When you were wrongfully indicted in New York, I announced I would refuse to extradite you to the partisan authorities in New York. I offered you sanctuary so that you could fight against this process that, given the weakness of the case brought against you, is intended to be its own form of punishment and keep you off the campaign trail at key moments during the primary season. Instead, you surrendered to the liberals who would love nothing more than to see you behind bars.

In fact, you’ve been playing by their rules the entire time. If what you say is true and you did not have a sexual relationship with a porn star, you still caved to demands by her and her currently incarcerated lawyer that she be paid $130,000 to keep her lies out of the press. 

While you’ve been dealing with the consequences of your alleged sexual exploits, in Florida, I’ve spearheaded one of the most socially conservative efforts in the nation to prevent others from escaping the consequences of their sexual activity by signing two major pieces of legislation to protect the sanctity of life. The more recent law put into place a six week ban on abortion, and we were able to do so because, while Republicans across the country underperformed, I won reelection in a landslide and Republicans won a supermajority in both chambers of the legislature. Meanwhile, you blamed the pro-life movement for your endorsed candidates’ losses.
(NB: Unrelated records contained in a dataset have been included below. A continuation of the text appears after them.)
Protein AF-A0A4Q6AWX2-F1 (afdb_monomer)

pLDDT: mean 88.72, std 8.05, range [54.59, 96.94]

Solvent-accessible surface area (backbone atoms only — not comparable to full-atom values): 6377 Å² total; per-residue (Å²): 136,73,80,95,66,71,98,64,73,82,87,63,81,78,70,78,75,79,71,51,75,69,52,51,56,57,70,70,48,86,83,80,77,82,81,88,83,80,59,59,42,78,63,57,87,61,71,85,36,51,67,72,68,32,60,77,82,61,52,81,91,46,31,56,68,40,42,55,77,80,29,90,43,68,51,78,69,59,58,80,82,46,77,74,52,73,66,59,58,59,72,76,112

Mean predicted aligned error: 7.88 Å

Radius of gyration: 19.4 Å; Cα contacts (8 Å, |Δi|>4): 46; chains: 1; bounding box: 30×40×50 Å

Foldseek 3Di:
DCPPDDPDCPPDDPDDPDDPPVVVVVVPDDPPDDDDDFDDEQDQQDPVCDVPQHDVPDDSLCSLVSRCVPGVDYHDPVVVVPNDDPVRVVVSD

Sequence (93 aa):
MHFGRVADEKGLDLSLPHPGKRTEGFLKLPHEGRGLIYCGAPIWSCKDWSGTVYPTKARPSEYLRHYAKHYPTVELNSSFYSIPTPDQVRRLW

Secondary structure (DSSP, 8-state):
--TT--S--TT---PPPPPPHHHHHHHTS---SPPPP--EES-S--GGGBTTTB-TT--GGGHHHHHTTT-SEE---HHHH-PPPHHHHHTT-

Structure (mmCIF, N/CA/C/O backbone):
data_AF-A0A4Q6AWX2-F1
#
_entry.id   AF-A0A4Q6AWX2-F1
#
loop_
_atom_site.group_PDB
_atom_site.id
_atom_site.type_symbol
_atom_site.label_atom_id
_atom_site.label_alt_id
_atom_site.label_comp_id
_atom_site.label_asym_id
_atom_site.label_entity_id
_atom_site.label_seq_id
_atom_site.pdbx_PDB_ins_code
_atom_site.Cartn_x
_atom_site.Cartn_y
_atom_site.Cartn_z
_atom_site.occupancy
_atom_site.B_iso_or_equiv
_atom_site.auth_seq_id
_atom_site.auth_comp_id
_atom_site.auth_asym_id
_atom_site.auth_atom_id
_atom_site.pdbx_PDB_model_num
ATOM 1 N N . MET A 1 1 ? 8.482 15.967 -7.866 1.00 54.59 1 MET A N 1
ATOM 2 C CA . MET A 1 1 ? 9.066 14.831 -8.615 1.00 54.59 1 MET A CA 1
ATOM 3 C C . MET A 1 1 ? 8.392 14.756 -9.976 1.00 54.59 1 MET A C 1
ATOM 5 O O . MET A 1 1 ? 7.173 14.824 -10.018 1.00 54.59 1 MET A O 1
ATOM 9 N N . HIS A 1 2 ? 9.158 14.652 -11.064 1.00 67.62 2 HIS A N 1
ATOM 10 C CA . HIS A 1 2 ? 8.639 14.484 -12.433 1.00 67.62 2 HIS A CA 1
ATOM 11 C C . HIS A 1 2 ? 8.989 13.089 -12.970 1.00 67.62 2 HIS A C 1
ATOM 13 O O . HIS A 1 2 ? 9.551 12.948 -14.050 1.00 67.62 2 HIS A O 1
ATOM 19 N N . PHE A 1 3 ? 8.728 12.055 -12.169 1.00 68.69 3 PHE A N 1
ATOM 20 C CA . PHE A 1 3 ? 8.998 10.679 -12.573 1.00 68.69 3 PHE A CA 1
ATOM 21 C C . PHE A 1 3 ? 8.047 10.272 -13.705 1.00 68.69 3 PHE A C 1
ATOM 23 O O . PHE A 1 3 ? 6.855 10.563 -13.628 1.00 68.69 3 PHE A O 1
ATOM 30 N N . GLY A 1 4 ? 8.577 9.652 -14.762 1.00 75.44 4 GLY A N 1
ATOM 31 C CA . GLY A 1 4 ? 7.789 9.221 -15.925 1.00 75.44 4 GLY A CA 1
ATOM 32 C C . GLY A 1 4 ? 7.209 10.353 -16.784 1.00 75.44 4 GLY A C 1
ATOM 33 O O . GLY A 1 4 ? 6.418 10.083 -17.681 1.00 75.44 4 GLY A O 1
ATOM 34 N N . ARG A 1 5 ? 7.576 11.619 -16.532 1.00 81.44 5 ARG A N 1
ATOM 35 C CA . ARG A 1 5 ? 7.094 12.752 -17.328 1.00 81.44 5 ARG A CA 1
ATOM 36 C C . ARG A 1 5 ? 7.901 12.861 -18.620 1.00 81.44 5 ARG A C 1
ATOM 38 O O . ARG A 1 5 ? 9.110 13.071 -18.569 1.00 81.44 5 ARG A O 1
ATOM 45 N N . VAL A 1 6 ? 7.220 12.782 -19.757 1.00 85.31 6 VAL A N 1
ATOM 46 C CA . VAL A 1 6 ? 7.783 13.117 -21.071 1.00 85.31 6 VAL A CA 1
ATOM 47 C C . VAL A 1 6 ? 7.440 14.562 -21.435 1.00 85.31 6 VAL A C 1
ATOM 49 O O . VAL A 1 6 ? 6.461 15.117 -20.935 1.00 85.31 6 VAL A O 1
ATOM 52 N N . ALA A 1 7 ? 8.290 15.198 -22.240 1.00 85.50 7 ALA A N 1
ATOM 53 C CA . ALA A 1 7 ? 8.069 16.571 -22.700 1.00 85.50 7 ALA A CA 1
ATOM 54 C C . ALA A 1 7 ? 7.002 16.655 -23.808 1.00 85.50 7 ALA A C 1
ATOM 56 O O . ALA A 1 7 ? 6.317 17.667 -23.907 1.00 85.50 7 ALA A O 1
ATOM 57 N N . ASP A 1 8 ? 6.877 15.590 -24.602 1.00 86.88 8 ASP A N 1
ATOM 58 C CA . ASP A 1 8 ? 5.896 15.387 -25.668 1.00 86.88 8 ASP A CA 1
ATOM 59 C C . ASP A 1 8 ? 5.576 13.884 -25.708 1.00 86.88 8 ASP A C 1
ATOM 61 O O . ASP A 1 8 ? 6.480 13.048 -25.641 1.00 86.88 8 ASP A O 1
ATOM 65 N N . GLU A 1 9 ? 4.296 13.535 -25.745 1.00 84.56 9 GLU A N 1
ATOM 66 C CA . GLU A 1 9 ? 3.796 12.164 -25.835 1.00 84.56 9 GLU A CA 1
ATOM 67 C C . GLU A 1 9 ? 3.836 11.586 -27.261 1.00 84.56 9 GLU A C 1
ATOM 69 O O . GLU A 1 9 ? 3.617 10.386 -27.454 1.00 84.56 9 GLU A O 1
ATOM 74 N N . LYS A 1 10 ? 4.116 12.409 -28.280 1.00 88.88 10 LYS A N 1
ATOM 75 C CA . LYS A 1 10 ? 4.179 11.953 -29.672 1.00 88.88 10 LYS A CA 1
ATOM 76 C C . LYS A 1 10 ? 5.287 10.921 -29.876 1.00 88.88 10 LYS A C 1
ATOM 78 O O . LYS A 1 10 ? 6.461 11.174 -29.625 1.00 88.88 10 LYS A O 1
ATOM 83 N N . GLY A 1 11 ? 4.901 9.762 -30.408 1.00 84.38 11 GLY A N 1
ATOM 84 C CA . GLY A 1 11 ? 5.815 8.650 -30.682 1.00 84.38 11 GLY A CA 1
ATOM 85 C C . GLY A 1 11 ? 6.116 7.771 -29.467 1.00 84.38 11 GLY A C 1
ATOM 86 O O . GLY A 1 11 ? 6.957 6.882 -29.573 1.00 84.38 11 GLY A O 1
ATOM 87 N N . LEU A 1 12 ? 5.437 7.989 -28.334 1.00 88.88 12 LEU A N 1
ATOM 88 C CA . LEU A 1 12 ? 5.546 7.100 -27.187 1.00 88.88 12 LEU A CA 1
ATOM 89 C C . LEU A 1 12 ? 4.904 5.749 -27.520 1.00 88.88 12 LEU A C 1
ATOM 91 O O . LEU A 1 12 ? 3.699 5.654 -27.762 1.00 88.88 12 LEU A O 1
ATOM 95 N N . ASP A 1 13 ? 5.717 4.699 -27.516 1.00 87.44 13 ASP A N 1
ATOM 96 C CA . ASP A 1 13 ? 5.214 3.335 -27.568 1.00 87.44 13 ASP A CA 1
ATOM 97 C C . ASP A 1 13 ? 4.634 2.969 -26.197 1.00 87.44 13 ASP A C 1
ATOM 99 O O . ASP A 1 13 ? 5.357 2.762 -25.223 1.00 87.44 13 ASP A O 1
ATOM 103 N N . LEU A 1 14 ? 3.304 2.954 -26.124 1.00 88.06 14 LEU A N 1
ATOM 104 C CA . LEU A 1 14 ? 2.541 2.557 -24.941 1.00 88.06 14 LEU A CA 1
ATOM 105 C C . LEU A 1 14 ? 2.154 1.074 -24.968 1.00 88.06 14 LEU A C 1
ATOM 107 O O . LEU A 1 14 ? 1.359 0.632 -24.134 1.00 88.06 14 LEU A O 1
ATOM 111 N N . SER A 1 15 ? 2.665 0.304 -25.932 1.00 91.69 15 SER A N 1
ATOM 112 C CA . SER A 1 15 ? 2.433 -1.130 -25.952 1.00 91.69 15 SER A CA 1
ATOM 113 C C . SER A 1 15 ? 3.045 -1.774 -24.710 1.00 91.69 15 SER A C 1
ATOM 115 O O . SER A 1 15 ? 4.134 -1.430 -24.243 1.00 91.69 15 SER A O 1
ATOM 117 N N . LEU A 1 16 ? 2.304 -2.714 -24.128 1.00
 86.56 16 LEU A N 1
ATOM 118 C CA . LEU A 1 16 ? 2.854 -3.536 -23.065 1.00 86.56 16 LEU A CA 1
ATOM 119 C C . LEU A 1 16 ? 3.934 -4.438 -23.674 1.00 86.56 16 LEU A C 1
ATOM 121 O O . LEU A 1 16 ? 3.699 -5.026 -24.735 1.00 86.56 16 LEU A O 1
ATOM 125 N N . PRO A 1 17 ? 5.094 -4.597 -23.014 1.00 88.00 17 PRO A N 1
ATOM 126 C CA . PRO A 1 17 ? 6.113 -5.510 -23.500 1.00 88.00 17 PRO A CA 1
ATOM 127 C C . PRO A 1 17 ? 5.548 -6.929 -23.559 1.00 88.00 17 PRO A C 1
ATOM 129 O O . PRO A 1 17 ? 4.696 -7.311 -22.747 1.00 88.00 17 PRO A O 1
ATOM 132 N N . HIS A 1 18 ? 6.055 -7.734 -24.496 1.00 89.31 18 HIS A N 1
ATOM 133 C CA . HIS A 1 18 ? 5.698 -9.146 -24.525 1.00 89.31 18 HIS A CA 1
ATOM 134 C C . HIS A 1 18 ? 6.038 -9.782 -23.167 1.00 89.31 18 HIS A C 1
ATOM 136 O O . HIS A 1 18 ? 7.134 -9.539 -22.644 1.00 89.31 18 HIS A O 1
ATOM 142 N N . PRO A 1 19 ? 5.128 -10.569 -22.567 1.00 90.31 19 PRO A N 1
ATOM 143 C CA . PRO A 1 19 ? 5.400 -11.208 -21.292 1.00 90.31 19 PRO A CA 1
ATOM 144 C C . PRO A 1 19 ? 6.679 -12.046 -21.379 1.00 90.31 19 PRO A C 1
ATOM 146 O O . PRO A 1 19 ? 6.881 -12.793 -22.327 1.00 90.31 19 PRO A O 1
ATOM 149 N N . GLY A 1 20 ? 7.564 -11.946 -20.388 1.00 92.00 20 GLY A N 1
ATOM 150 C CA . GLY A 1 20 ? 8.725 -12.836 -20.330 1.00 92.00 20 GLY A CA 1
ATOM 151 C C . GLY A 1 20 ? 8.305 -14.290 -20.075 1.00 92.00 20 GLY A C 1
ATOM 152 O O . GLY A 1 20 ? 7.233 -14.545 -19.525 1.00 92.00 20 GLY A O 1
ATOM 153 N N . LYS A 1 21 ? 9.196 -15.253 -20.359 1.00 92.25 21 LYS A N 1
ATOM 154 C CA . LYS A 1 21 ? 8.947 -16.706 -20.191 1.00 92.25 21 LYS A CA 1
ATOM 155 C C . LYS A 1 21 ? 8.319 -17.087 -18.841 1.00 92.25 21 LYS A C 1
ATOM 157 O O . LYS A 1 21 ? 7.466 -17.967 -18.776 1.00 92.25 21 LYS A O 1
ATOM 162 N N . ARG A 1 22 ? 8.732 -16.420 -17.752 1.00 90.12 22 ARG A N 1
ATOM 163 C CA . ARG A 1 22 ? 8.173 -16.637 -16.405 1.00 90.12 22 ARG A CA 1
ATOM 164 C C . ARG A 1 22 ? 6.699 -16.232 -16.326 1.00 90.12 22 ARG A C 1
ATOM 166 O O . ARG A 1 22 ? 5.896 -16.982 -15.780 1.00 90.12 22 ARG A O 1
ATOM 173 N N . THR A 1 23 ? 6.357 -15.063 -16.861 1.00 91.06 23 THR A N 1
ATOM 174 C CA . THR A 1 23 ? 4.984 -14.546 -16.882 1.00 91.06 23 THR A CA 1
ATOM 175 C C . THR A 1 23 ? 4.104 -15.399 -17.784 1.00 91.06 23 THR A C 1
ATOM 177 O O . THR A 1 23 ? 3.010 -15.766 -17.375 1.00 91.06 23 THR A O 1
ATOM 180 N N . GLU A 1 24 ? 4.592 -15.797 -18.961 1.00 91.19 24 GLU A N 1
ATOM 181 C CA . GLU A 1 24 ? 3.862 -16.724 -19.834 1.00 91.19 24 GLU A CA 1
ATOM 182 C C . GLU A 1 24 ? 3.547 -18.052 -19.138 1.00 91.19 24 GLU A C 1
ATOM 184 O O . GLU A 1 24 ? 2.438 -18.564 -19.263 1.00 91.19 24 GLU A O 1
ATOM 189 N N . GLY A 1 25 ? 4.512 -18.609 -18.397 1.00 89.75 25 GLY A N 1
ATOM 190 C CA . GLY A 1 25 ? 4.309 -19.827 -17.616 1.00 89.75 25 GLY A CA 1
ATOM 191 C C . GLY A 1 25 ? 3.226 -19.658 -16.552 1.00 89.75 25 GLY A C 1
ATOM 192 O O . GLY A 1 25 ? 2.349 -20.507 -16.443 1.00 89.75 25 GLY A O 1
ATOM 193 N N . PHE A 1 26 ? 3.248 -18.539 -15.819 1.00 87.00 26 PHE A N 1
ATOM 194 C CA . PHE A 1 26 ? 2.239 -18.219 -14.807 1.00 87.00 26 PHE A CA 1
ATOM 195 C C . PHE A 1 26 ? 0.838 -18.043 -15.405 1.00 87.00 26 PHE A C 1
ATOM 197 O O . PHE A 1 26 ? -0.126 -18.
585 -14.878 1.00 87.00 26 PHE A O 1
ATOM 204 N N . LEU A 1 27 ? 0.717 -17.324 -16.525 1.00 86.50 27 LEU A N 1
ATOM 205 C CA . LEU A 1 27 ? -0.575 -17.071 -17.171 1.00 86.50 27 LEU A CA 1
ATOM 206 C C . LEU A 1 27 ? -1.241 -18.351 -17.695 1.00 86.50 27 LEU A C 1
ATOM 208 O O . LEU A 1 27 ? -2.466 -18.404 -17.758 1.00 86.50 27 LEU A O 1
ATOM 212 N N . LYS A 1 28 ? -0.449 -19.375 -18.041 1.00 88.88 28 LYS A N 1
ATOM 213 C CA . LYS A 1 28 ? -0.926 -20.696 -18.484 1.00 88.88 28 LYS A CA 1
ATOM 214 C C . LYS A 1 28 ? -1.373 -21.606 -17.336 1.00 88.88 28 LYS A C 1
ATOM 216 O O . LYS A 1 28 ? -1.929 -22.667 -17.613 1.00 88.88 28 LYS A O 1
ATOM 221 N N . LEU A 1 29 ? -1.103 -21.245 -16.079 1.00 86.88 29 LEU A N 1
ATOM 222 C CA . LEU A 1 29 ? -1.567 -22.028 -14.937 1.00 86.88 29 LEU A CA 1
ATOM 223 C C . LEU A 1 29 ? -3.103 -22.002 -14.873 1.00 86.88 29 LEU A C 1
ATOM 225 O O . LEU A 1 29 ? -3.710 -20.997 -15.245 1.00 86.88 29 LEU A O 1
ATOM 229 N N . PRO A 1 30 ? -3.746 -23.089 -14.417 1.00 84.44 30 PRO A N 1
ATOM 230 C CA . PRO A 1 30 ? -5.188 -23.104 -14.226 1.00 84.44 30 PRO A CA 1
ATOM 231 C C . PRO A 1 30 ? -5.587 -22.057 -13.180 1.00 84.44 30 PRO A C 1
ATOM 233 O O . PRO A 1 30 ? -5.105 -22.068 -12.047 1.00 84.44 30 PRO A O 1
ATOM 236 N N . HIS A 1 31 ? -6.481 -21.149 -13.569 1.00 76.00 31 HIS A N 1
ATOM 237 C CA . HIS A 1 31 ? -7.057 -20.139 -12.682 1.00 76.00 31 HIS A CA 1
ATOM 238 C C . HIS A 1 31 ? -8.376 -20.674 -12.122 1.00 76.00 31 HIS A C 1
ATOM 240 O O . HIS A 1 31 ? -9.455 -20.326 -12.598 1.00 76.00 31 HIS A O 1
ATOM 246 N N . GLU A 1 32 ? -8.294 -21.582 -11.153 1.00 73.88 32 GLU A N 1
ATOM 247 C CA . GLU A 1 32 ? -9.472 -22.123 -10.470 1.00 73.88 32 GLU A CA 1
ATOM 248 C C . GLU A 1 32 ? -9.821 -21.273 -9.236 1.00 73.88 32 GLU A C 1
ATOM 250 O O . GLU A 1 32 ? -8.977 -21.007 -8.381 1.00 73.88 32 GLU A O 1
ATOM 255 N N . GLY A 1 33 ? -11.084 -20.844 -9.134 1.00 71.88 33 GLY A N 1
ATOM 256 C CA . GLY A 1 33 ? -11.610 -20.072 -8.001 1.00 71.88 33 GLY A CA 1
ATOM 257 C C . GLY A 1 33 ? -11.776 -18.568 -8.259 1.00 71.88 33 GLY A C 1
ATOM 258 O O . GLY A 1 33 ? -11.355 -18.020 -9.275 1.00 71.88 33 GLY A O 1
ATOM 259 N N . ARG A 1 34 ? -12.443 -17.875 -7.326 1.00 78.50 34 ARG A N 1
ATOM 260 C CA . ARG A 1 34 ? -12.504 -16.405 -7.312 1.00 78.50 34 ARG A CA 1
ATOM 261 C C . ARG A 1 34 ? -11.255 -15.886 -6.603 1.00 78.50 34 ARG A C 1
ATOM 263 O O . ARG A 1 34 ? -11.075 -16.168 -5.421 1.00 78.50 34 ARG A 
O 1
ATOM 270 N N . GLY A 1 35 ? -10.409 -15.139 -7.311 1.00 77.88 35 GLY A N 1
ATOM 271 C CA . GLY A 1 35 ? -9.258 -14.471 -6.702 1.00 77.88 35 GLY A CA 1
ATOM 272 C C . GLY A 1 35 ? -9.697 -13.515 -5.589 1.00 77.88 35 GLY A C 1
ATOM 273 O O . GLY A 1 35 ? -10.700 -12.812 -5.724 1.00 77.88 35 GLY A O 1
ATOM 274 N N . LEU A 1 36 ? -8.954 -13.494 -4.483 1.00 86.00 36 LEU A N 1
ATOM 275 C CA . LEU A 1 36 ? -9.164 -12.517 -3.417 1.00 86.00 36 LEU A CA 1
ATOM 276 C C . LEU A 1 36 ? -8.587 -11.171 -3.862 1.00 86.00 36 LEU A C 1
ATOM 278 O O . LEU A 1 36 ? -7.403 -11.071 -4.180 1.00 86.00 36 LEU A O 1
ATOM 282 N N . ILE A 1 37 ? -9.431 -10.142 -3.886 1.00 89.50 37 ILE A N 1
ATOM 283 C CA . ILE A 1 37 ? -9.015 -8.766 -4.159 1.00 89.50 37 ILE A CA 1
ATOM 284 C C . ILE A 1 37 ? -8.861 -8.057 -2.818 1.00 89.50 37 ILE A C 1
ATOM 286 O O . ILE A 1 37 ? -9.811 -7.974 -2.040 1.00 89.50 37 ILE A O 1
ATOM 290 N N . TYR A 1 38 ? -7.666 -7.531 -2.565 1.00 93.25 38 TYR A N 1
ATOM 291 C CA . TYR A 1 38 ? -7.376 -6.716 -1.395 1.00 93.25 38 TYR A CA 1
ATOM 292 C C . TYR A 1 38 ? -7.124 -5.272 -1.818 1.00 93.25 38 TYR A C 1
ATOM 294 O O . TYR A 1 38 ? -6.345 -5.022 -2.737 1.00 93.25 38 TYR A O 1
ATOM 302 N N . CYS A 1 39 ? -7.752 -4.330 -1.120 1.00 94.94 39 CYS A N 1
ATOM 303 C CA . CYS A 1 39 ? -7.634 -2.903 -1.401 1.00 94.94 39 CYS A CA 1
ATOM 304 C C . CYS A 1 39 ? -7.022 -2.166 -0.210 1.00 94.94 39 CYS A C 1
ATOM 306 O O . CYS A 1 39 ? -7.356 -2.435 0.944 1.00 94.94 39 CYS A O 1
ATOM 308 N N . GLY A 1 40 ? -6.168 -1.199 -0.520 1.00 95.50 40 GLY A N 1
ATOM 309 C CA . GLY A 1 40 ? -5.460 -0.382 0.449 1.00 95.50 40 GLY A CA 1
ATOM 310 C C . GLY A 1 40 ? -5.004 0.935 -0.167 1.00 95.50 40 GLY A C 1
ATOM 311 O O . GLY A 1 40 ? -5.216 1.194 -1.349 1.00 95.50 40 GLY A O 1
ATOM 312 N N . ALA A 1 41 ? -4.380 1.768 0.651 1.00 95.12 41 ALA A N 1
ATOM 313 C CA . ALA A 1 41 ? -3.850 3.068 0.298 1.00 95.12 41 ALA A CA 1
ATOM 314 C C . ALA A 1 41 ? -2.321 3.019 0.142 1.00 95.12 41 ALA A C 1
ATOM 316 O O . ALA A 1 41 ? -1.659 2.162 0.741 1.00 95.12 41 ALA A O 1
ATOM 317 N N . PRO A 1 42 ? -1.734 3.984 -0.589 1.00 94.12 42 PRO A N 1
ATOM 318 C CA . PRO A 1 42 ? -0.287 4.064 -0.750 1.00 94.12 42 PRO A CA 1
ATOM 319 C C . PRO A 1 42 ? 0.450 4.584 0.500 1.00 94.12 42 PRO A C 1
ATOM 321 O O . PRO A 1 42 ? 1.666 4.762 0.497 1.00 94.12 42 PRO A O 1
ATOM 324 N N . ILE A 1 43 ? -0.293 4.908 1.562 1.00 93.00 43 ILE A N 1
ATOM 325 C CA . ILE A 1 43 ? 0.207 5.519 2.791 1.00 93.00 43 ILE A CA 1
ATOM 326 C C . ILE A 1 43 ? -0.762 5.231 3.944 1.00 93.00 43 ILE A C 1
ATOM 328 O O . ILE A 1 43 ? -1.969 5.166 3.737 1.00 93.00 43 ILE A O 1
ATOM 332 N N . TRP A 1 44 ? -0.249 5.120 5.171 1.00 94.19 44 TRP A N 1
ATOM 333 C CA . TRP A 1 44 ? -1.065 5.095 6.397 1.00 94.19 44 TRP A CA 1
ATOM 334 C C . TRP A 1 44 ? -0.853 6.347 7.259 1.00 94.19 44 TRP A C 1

To which the Palm Beach man might reply:

The only reason you were able to pass that legislation is because I appointed Supreme Court Justices to do what many who claim to be much more socially conservative never could: overturn Roe v. Wade. You probably wouldn’t even be governor without the movement I built.

The Palm Beach man also has something the man from Tallahassee does not: a defined sense of place in the fight against the liberal forces staring them down. If given the chance, the Tallahassee man might prove more focused, more capable, and more conservative than the man from Palm Beach. Even still, the liberal establishment will likely walk away with a sense of vindication under the belief they successfully culled the Palm Beach man’s political career. To many Republican voters, that is simply unacceptable, and the return of the MAGA King to his throne is the only thing that might satisfy their appetite for justice.

The trail ahead is long, but it's already a two-horse race. Everything and everyone else is a sideshow or a distraction. In 2024, voters will turn to a Florida man living in the swamp with the hopes of draining it. The only question that remains is which one.